В начале трапезы Игорь не один раз глянул на внуку Мирослава, будто и не по своей воле отыскивая её взором. И не вдруг встретились их глаза. Девочка тоже исподволь разглядывала его. Хотя и Святослав, это он заметил, частенько кидал в её сторону взгляды, но не он, а Игорь интересен ей. Это понял сразу в том мимолётном погляде. Она не отвела глаз. Сколько это продолжалось – миг, минуту, больше ли, оба не ведали. Наверное, немало, потому что старец Мирослав, возникнув вдруг в заспинье, обнял Игоря за плечи и, указуя на девочку, сказал:

– Внука моя – Любава.

И потом, когда, как роевой борть, гудело застолье, когда Пётр Ильинич и Мирослав, зело захмелев, пели могуче в два голоса: «Как за дубом рубежным, рубежным», а все остальные дружно подхватывали песню, Игорь обнаружил, что томь в его сердце излилась во всё тело и душу, заполняя собою мир вокруг, отчего стало ему очень весело и вмочно совершить самые невероятные подвиги. Улучив момент, когда кружили в плясе приглашённые в светлицу воины и работные люди, он близко подошёл к Любаве, едва-едва коснулся лёгкого её рукава и, почему-то дурея и заливаясь краской стыда, спросил:

– Ты тут… на ухожаях… живёшь?

И она, вовсе не заметив дурости его, кивнула, улыбнувшись:

– Да, тута…

– А я – Игорь, – сказал он, вовсе растерявшись, и добавил совсем уже некстати: – Ольгович.

– Я знаю.

Господи, что с ним, почему он играет перед этой девчонкой труса!
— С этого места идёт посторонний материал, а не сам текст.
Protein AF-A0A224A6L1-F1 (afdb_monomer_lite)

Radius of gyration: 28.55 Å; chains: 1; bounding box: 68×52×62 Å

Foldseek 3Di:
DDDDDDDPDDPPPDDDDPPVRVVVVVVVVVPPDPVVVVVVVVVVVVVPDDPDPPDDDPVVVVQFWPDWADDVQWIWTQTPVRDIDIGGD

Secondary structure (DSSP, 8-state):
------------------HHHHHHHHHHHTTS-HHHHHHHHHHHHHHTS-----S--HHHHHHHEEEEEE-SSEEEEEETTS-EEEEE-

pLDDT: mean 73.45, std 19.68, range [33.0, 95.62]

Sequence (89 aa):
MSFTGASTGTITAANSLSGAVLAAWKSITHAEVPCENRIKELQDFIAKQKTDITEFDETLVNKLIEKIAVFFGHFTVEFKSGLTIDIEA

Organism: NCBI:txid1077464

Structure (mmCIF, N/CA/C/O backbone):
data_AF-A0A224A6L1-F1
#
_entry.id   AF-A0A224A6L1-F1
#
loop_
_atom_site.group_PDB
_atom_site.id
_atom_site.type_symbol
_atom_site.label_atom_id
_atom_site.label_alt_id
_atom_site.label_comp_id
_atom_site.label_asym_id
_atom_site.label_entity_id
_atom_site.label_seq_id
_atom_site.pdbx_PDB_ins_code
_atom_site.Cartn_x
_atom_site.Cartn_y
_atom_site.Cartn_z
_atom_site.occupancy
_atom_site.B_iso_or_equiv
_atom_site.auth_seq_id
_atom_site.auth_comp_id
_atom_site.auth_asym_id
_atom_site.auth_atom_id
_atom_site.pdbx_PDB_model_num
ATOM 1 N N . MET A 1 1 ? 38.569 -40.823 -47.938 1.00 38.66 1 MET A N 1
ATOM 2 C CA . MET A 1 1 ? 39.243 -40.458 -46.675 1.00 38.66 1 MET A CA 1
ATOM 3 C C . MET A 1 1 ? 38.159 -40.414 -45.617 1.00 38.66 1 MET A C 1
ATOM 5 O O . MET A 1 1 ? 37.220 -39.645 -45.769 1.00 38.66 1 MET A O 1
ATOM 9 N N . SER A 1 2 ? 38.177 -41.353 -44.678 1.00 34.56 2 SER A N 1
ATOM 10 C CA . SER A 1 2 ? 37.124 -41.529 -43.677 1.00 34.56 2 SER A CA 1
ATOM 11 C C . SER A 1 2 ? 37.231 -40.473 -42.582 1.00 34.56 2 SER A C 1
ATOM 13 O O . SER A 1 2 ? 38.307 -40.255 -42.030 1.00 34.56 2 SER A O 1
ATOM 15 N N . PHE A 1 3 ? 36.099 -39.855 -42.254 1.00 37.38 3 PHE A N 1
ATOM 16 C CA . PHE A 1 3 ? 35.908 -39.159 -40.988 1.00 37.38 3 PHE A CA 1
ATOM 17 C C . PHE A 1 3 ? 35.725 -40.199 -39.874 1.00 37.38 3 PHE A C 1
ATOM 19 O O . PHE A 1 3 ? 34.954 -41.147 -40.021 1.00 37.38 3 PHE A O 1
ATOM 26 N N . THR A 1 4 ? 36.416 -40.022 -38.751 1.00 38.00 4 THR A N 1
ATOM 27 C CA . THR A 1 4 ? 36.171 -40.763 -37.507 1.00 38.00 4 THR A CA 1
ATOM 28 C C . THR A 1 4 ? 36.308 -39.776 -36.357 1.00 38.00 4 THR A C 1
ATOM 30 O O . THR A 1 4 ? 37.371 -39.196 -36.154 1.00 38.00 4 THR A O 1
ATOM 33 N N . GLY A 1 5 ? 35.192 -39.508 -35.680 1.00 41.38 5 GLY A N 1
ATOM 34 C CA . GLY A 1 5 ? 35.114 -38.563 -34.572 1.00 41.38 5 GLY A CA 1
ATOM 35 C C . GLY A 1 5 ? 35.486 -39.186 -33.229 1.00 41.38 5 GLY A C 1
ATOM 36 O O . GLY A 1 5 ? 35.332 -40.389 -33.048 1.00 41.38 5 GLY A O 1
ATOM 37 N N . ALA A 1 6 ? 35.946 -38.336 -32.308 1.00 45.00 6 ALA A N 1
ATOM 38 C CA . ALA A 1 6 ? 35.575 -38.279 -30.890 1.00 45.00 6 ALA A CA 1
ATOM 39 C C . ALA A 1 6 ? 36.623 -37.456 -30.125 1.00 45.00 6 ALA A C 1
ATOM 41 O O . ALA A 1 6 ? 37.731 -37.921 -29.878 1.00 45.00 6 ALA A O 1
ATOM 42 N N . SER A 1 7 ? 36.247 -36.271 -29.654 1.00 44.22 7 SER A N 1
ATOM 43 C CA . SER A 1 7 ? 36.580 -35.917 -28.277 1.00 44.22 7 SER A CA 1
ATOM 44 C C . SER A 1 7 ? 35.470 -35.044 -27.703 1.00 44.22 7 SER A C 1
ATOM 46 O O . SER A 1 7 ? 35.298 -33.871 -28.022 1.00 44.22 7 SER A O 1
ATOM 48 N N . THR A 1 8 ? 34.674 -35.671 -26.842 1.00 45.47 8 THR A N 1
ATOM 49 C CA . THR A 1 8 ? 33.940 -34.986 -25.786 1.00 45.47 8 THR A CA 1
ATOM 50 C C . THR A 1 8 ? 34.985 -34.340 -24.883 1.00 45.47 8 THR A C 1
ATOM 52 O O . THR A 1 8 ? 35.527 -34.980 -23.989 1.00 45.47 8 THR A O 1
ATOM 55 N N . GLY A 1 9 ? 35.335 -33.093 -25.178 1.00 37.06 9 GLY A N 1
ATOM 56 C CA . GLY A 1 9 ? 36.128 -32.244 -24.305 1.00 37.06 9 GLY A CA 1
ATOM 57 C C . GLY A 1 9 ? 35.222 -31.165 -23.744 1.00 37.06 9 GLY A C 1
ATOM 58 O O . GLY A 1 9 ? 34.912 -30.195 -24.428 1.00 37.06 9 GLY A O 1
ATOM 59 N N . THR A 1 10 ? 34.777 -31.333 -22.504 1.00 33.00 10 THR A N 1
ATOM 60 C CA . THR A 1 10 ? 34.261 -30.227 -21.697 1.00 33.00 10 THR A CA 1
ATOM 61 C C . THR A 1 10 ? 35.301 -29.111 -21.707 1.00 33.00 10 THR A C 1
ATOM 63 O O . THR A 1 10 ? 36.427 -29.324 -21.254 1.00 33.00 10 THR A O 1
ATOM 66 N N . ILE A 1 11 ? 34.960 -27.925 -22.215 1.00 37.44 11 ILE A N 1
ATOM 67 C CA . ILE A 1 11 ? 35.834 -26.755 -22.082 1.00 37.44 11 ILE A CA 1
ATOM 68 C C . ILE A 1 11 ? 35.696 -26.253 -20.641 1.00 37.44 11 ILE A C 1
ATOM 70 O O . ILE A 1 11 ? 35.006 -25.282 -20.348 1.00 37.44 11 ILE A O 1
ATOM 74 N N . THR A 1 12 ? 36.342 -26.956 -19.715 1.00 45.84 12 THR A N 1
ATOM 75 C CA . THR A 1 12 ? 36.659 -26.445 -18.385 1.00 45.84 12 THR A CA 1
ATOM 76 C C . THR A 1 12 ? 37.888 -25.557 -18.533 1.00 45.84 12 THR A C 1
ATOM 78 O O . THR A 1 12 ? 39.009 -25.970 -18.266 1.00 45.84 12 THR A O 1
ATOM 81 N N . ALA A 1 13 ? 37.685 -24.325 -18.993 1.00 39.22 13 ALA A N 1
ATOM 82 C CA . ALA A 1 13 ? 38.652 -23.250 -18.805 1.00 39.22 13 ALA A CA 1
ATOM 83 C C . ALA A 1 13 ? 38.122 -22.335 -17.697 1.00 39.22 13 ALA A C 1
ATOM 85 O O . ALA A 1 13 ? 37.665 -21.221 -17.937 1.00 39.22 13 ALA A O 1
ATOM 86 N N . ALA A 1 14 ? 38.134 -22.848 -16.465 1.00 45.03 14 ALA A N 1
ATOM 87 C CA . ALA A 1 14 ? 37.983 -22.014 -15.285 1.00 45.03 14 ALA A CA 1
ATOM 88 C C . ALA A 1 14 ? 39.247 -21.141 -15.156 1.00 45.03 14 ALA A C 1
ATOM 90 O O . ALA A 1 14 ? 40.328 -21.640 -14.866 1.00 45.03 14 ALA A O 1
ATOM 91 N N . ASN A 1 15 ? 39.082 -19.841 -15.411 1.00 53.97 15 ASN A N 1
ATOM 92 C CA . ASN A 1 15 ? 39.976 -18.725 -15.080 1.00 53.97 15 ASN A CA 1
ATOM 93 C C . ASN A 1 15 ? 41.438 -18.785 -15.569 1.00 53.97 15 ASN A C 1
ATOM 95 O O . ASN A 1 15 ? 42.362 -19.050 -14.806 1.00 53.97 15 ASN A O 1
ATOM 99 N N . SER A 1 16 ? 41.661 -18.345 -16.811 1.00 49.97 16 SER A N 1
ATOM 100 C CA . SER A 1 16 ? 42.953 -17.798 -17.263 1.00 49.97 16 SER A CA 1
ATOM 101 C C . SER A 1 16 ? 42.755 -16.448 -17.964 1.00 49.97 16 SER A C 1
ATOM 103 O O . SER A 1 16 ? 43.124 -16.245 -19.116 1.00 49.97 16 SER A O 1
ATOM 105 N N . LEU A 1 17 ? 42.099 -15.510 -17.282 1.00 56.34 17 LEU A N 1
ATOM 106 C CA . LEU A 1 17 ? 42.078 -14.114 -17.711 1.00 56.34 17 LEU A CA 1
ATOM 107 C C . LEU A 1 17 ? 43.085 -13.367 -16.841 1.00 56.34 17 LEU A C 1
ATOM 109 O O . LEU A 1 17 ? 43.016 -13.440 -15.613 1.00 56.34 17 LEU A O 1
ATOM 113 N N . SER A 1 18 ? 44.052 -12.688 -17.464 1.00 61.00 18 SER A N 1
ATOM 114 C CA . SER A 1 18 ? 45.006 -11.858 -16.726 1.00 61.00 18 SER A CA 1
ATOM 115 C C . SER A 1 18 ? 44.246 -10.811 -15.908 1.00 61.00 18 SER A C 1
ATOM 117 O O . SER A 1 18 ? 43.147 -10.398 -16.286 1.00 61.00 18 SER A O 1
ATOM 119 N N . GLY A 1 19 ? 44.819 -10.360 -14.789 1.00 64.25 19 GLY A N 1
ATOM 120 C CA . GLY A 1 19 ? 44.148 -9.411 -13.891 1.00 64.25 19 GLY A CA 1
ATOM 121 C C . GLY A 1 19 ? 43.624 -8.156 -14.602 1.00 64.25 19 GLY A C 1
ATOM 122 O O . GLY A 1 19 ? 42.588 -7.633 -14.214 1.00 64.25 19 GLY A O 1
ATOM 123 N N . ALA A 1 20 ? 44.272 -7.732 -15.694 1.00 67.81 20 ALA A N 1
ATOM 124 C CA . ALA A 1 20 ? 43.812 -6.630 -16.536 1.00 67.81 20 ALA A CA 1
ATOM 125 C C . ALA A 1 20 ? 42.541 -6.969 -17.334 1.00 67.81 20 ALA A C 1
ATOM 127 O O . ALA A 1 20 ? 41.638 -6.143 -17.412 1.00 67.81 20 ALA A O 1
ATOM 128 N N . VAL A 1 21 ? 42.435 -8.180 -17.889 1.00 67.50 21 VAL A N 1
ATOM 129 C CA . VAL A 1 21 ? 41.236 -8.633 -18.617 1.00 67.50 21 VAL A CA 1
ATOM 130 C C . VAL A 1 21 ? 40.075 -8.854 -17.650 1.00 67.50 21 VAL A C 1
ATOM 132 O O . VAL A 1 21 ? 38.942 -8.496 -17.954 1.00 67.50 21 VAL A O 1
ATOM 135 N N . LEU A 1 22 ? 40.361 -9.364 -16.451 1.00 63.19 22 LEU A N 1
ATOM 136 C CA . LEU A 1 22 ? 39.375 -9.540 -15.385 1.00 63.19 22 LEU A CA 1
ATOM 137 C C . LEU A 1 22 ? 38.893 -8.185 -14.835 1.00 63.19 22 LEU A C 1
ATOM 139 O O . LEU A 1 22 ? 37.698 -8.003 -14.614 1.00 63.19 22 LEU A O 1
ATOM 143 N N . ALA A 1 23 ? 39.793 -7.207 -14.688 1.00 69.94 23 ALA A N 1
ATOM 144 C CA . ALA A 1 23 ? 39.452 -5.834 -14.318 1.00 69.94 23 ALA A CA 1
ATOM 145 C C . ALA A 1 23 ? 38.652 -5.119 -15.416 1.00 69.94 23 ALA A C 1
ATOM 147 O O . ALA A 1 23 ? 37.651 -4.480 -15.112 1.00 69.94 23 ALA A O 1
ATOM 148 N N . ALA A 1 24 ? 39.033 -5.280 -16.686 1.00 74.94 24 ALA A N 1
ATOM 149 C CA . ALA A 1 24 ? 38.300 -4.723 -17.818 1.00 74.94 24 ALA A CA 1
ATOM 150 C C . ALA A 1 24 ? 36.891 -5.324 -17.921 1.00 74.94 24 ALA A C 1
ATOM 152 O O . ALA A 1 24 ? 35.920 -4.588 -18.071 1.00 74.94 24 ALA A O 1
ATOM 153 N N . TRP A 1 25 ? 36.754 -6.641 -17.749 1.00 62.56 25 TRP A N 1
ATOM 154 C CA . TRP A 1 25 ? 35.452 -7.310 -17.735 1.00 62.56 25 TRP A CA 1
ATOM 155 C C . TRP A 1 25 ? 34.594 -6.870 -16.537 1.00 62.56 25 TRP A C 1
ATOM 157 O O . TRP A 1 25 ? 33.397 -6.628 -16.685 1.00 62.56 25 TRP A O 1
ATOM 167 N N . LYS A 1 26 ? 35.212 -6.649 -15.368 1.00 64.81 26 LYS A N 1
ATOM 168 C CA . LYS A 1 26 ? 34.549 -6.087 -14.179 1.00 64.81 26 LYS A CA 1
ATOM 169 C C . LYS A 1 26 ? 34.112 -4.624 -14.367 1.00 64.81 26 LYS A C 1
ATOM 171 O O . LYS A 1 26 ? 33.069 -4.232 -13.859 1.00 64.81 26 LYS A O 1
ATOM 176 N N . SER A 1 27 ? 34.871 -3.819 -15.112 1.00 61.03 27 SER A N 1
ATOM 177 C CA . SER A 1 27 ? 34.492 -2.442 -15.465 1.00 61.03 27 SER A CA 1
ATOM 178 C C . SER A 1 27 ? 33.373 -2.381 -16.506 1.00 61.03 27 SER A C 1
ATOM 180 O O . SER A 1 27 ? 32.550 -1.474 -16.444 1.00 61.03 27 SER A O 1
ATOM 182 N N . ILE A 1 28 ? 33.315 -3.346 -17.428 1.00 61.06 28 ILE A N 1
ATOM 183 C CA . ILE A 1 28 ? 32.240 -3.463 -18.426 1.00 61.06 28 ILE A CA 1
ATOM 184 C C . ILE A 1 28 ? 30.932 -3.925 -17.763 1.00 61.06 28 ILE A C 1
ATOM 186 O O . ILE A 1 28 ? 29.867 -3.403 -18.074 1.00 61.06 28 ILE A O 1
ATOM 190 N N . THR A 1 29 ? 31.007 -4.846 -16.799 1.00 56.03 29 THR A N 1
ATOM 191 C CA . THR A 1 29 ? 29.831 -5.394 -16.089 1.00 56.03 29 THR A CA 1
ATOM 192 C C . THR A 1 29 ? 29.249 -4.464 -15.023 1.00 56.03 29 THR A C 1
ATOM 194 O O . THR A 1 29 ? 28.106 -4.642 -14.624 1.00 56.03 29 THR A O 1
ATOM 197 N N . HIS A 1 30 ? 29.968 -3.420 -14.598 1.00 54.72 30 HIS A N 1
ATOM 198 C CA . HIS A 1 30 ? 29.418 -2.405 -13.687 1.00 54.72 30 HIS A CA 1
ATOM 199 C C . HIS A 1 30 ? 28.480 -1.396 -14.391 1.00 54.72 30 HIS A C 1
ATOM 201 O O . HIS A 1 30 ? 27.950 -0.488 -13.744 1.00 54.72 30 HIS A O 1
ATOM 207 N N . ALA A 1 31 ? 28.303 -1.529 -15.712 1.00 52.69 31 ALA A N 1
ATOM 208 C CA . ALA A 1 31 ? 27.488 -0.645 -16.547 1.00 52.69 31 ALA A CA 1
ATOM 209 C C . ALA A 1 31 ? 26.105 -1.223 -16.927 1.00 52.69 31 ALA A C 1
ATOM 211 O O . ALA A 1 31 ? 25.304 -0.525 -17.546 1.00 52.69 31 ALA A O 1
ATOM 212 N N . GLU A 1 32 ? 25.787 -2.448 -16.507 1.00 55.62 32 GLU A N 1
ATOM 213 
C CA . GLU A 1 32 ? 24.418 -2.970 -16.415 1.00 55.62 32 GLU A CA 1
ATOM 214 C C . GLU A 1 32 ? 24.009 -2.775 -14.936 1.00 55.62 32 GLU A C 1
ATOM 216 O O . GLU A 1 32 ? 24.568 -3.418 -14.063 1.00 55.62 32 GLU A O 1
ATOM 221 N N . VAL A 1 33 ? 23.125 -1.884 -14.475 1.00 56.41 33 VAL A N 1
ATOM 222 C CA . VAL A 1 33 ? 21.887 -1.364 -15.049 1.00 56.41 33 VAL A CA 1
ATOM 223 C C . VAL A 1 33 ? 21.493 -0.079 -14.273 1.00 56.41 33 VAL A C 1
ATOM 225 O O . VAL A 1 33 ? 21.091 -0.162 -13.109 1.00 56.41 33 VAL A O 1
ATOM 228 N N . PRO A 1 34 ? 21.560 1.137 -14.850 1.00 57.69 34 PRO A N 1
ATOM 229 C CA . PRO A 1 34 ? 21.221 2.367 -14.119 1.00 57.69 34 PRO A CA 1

Плакать бы с этого, а ему радостно. Ах как поглупел от этой непытанной им радости! Стоит рядом с девчонкой, радуется и трусит. И ни слова не идёт на язык.

– Мы завтра по малину пойдём. Пойдёшь с нами? – сказала Любава, так и не дождавшись от него слова. Ему бы ответить достойно, а он пролепетал, как маленький:

– Спрошуся у боярина.

– Ладно, – пожалела. – Я деда попрошу, он боярину скажет. Они друзья.
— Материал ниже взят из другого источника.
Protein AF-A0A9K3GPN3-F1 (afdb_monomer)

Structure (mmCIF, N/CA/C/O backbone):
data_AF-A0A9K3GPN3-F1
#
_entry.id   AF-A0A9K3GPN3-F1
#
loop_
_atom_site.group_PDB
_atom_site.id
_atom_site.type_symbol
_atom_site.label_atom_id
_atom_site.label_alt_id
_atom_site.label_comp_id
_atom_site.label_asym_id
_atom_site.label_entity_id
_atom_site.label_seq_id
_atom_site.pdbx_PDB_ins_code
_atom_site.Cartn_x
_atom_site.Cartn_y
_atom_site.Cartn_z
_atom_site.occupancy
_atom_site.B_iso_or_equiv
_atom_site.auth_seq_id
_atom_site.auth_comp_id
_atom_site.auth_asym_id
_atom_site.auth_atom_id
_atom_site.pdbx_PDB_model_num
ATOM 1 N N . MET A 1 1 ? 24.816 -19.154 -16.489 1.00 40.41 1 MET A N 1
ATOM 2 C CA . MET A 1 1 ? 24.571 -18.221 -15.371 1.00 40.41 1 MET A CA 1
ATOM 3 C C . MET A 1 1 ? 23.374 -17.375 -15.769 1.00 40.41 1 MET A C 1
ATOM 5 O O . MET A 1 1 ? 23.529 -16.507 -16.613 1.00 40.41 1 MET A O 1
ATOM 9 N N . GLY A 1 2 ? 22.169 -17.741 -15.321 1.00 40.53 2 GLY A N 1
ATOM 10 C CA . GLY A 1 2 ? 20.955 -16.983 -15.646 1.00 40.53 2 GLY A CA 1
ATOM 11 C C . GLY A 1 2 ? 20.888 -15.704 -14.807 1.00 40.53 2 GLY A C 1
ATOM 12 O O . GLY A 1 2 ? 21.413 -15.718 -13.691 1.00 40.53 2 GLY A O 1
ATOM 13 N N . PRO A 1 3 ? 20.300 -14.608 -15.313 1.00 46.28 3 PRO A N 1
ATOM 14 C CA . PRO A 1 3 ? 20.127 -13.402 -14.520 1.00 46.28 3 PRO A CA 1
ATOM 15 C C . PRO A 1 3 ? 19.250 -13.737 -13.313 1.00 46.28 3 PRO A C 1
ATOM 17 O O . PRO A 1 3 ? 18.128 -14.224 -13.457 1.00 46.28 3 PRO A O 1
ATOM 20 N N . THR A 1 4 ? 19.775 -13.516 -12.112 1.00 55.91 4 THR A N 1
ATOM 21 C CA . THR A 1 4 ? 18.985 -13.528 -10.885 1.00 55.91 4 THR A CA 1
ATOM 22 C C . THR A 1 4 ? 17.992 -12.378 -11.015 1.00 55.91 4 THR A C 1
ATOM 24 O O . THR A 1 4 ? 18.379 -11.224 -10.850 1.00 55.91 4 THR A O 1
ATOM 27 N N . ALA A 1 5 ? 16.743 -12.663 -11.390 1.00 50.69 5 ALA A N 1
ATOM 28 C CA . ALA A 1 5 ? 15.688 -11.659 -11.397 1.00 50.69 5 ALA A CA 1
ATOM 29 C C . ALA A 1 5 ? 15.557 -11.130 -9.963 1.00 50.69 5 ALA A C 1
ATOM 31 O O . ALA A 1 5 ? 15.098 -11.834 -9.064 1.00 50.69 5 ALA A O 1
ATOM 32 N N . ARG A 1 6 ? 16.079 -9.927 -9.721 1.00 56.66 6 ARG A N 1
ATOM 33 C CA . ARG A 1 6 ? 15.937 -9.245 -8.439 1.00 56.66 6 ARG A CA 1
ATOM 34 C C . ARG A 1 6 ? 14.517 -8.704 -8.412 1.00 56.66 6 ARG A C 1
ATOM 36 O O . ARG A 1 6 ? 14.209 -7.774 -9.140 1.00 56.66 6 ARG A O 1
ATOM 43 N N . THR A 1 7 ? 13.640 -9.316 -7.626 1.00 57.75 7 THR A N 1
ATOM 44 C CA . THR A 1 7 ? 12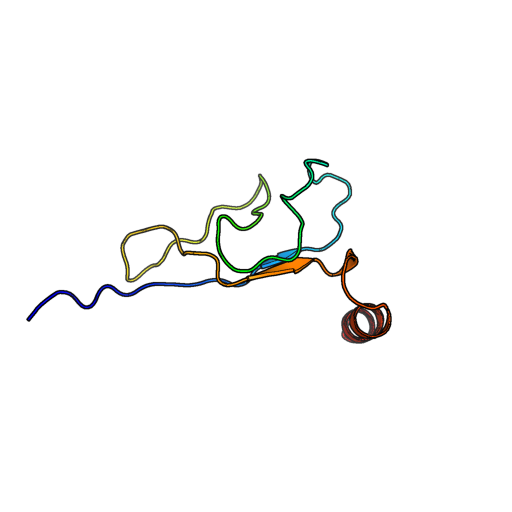.306 -8.761 -7.390 1.00 57.75 7 THR A CA 1
ATOM 45 C C . THR A 1 7 ? 12.387 -7.805 -6.212 1.00 57.75 7 THR A C 1
ATOM 47 O O . THR A 1 7 ? 12.822 -8.193 -5.127 1.00 57.75 7 THR A O 1
ATOM 50 N N . ALA A 1 8 ? 11.998 -6.554 -6.435 1.00 59.06 8 ALA A N 1
ATOM 51 C CA . ALA A 1 8 ? 11.963 -5.524 -5.412 1.00 59.06 8 ALA A CA 1
ATOM 52 C C . ALA A 1 8 ? 10.528 -5.249 -4.972 1.00 59.06 8 ALA A C 1
ATOM 54 O O . ALA A 1 8 ? 9.592 -5.243 -5.775 1.00 59.06 8 ALA A O 1
ATOM 55 N N . TYR A 1 9 ? 10.392 -5.023 -3.673 1.00 69.25 9 TYR A N 1
ATOM 56 C CA . TYR A 1 9 ? 9.134 -5.037 -2.957 1.00 69.25 9 TYR A CA 1
ATOM 57 C C . TYR A 1 9 ? 9.019 -3.824 -2.041 1.00 69.25 9 TYR A C 1
ATOM 59 O O . TYR A 1 9 ? 9.999 -3.489 -1.375 1.00 69.25 9 TYR A O 1
ATOM 67 N N . HIS A 1 10 ? 7.846 -3.195 -1.977 1.00 72.44 10 HIS A N 1
ATOM 68 C CA . HIS A 1 10 ? 7.596 -2.101 -1.035 1.00 72.44 10 HIS A CA 1
ATOM 69 C C . HIS A 1 10 ? 6.342 -2.341 -0.182 1.00 72.44 10 HIS A C 1
ATOM 71 O O . HIS A 1 10 ? 5.455 -3.123 -0.545 1.00 72.44 10 HIS A O 1
ATOM 77 N N . LEU A 1 11 ? 6.315 -1.686 0.980 1.00 73.69 11 LEU A N 1
ATOM 78 C CA . LEU A 1 11 ? 5.181 -1.626 1.898 1.00 73.69 11 LEU A CA 1
ATOM 79 C C . LEU A 1 11 ? 4.650 -0.195 1.898 1.00 73.69 11 LEU A C 1
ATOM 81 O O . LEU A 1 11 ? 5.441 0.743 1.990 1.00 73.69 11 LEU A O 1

И тут же нагрянул Мирослав, сломался в пояс, жиманул плечи Игоря сухими, но всё ещё могучими руками:

– Хороша внука? Хороша Любава! Засылай, княже, сватов!

Любаву как ветром сдунуло, а он в один миг, словно бы и вырос во стать Мирославу, повёл плечами, скидывая его руки:

– А ить и зашлю, отче!

И труса как не бывало, и снова князь, не малый – великий.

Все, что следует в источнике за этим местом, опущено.